A partire dal 2010, il Modello OCSE ha inteso privilegiare, per la determinazione dei profitti attribuibili ad una stabile organizzazione, un metodo mutuato dalla disciplina del transfer pricing e basato su una analisi funzionale. Si tratta di quello che è stato definito l’Authorized OECD Approach (AOA), per chiarire che solo questo è il metodo ammesso dall’Organizzazione ad esclusione di ogni altro. L'avvento del­l’economia digitale sta mettendo a dura prova la tenuta di questo metodo, anche in conseguenza del sempre maggiore scetticismo che il principio dell'arm's lenght sta suscitando al cospetto di fenomeni nuovi e difficilmente valutabili. Si vanno affermando metodologie di apportionment dei profitti su scala mondiale, come confermano anche le proposte di direttiva dell'Unione europea sull'imposizione dell’eco­nomia digitale.

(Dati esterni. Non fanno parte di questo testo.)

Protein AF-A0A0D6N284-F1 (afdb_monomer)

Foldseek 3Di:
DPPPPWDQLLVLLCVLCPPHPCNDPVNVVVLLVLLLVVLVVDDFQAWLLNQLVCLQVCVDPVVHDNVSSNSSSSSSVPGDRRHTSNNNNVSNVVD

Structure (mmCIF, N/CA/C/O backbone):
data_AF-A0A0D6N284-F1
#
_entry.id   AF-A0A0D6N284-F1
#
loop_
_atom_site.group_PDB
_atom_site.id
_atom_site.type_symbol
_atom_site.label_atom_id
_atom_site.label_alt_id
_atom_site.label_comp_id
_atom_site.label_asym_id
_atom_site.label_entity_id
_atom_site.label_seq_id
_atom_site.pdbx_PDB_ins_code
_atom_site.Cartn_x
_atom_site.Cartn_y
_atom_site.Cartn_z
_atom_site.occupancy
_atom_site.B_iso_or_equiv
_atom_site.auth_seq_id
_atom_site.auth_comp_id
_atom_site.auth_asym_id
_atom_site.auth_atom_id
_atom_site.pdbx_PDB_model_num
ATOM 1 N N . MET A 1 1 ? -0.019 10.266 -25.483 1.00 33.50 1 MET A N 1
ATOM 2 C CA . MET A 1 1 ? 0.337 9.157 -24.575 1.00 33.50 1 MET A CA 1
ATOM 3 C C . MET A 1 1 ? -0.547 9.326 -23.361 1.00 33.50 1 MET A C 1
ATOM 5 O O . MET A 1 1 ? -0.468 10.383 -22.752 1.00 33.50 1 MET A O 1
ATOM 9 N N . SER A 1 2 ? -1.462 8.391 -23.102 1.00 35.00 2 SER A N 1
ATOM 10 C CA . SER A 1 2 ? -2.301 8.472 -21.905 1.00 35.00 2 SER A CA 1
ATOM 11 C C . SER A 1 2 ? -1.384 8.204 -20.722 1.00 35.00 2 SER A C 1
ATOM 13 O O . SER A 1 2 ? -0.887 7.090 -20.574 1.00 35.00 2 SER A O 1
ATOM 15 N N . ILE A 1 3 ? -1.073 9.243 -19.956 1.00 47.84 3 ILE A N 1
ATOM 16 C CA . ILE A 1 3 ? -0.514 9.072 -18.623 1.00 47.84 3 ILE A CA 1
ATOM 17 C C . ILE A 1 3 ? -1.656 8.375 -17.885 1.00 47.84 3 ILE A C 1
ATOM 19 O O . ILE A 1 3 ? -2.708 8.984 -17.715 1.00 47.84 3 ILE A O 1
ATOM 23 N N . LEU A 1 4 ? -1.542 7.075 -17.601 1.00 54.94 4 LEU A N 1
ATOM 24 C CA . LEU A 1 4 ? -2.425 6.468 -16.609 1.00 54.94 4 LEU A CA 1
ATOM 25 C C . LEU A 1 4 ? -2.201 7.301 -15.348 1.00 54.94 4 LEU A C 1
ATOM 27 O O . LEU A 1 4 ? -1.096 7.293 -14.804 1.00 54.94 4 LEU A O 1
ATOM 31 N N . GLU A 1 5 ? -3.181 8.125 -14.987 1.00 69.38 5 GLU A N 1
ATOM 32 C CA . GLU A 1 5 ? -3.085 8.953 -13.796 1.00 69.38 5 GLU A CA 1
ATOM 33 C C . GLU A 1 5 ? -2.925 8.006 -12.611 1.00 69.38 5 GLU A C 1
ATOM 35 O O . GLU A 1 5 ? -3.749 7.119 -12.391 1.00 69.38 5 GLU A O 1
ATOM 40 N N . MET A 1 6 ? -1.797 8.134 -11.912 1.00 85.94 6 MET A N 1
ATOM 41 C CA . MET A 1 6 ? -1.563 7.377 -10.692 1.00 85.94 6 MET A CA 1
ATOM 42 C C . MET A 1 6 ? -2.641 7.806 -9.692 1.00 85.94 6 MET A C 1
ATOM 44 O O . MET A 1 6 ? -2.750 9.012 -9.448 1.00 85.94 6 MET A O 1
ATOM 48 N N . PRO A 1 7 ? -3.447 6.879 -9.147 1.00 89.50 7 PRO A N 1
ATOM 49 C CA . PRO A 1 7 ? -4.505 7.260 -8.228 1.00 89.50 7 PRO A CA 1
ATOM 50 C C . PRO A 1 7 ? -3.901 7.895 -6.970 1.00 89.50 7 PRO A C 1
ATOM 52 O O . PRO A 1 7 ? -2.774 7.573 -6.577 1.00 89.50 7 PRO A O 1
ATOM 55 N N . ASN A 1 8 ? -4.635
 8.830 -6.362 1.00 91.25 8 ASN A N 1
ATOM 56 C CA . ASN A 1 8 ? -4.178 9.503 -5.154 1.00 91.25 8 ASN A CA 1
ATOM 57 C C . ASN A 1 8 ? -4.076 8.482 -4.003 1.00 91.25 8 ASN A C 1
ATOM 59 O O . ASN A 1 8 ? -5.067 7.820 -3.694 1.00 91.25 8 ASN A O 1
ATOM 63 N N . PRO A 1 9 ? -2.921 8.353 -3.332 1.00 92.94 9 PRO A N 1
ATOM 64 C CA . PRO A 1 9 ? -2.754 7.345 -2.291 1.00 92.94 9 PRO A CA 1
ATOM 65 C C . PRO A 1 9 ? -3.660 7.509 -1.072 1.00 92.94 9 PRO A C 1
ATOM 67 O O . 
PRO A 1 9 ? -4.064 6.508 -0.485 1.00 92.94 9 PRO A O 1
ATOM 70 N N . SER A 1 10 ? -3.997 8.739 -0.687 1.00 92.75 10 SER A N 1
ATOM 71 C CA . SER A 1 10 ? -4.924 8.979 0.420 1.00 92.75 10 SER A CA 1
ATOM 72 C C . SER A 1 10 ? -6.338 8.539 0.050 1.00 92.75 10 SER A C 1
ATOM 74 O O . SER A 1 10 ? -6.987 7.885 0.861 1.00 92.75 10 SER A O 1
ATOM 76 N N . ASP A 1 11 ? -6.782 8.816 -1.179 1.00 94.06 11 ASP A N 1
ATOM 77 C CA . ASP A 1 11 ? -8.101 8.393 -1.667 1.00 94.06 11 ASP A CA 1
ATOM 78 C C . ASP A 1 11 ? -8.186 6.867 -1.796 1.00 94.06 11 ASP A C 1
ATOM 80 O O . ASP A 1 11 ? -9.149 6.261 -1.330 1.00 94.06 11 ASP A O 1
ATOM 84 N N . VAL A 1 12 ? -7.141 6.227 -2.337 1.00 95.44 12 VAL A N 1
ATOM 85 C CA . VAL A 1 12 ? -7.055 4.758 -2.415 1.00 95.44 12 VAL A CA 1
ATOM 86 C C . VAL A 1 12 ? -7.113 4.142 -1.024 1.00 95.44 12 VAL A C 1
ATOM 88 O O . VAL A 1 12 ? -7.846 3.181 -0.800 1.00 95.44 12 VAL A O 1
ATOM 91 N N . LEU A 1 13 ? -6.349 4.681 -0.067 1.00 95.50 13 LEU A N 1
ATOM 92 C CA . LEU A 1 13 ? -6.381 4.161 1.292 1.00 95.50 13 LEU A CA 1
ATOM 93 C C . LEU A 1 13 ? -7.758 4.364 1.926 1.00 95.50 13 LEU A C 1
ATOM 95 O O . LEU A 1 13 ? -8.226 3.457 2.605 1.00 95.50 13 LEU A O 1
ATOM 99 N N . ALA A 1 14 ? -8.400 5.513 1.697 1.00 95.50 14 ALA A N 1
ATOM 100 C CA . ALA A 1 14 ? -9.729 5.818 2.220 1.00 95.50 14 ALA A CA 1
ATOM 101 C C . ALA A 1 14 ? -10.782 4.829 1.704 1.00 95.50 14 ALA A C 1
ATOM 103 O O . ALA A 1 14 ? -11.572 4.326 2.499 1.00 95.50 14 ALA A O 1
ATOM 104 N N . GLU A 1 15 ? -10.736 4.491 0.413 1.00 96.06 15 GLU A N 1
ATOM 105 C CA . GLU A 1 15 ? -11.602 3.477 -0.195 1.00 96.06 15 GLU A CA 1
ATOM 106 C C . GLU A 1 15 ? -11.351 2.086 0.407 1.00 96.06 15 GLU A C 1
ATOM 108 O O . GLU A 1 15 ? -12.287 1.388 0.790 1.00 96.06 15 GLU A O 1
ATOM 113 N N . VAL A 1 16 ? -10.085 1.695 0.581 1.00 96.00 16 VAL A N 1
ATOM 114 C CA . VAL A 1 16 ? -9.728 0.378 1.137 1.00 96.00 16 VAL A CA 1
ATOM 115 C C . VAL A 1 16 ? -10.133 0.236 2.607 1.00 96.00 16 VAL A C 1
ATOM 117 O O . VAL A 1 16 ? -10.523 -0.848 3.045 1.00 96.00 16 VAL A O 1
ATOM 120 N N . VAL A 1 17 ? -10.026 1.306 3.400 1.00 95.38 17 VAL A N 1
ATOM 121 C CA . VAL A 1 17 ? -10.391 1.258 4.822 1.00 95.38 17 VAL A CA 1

The influence of transfer pricing rules in determining the profit attributable to the permanent establishment

Since 2010, the OECD Model has favoured, for the determination of profits attributable to the permanent establishment, a method borrowed from the transfer pricing discipline and based on a functional analysis. This is what has been called the “Authorized OECD Approach” (AOA), to clarify that this is the only method admitted by the Organization to the exclusion of any other. The advent of the digital economy is putting a strain on the stability of this method, also as a result of the ever-increasing scepticism that the arm's length principle is arousing in the face of new and difficult to assess phenomena. Profit apportionment methodologies are gaining ground on a global scale, as confirmed by the proposals for a European Union directive on the taxation of the digital economy.

SOMMARIO:

1. La stabile organizzazione: concetto, funzione ed evoluzione al tempo del­l’economia digitale - 2. L’attribuzione del reddito alla stabile organizzazione nel diritto tributario internazionale prima del BEPS - 2.1. L’attribuzione dei profitti alla stabile organizzazione nella dimensione storica - 2.2. Le modifiche del 2010 e l’avvento dell’Authorized OECD Approach (AOA) - 3. La disciplina italiana: l’art. 152 del TUIR - 4. Il progetto BEPS e la crisi dell’Authorized OECD Approach - 5. Gli effetti dell’avvento dell’economia digitale - NOTE


1. La stabile organizzazione: concetto, funzione ed evoluzione al tempo del­l’economia digitale

La stabile organizzazione è un concetto antico del diritto tributario internazionale; ciò nonostante essa conserva, in seno ad esso, un ruolo estremamente attuale [1]. La nozione di stabile organizzazione figura già in talune convenzioni internazionali stipulate alla fine del secolo XIX ed è stata presente, poi, nei modelli di convenzione bilaterale elaborati dalla Società delle Nazioni nel 1928 [2]. Con l’apparizione del Modello OCSE, ad essa viene dedicata sin dalla prima versione del 1963 un’apposita definizione, l’art. 5, nonché una disposizione volta a delinearne la funzione, ovvero l’art. 7. Si può dire, dunque, che la consapevolezza della rilevanza della stabile organizzazione abbia da sempre accompagnato la riflessione sui modi di regolamentazione della imposizione internazionale; e che, in particolare, l’intera parabola del diritto tributario internazionale moderno, che in qualche modo può essere fatta coincidere con lo sviluppo dell’attività dell’OCSE nel secondo dopoguerra, sia in qualche modo ad essa legata. La funzione della stabile organizzazione, quella di collegare ad un certo ordinamento il reddito prodotto da un’impresa non residente, emerge dall’art. 7 del Modello OCSE – così come riprodotto in un numero elevatissimo di convenzioni bilaterali contro le doppie imposizioni – e realizza un’eccezione al principio secondo il quale il reddito d’impresa è imponibile unicamente nello Stato di residenza dell’impresa. Tale eccezione, a sua volta, si giustifica, di fatto, con l’esigenza di tutelare il principio di territorialità e di consentire, pertanto, all’ordinamento nel quale viene prodotta parte di quel reddito di portare ad esecuzione la propria legittima pretesa impositiva [3]. Coerentemente con tale funzione, la definizione di stabile organizzazione, quale emersa per l’appunto nel corso del secolo scorso, oscilla tra una dimensione materiale ed una personale, le quali tuttavia altro non sono che due distinte manifestazioni di un fenomeno unitario: quello della presenza concreta, non solo economica ma anche organizzativa e funzionale, dell’impresa estera nel contesto di un certo mercato. Si può dire che il successo della nozione di stabile organizzazione si connette all’affermazione di forme di imposizione personale del [continua ..]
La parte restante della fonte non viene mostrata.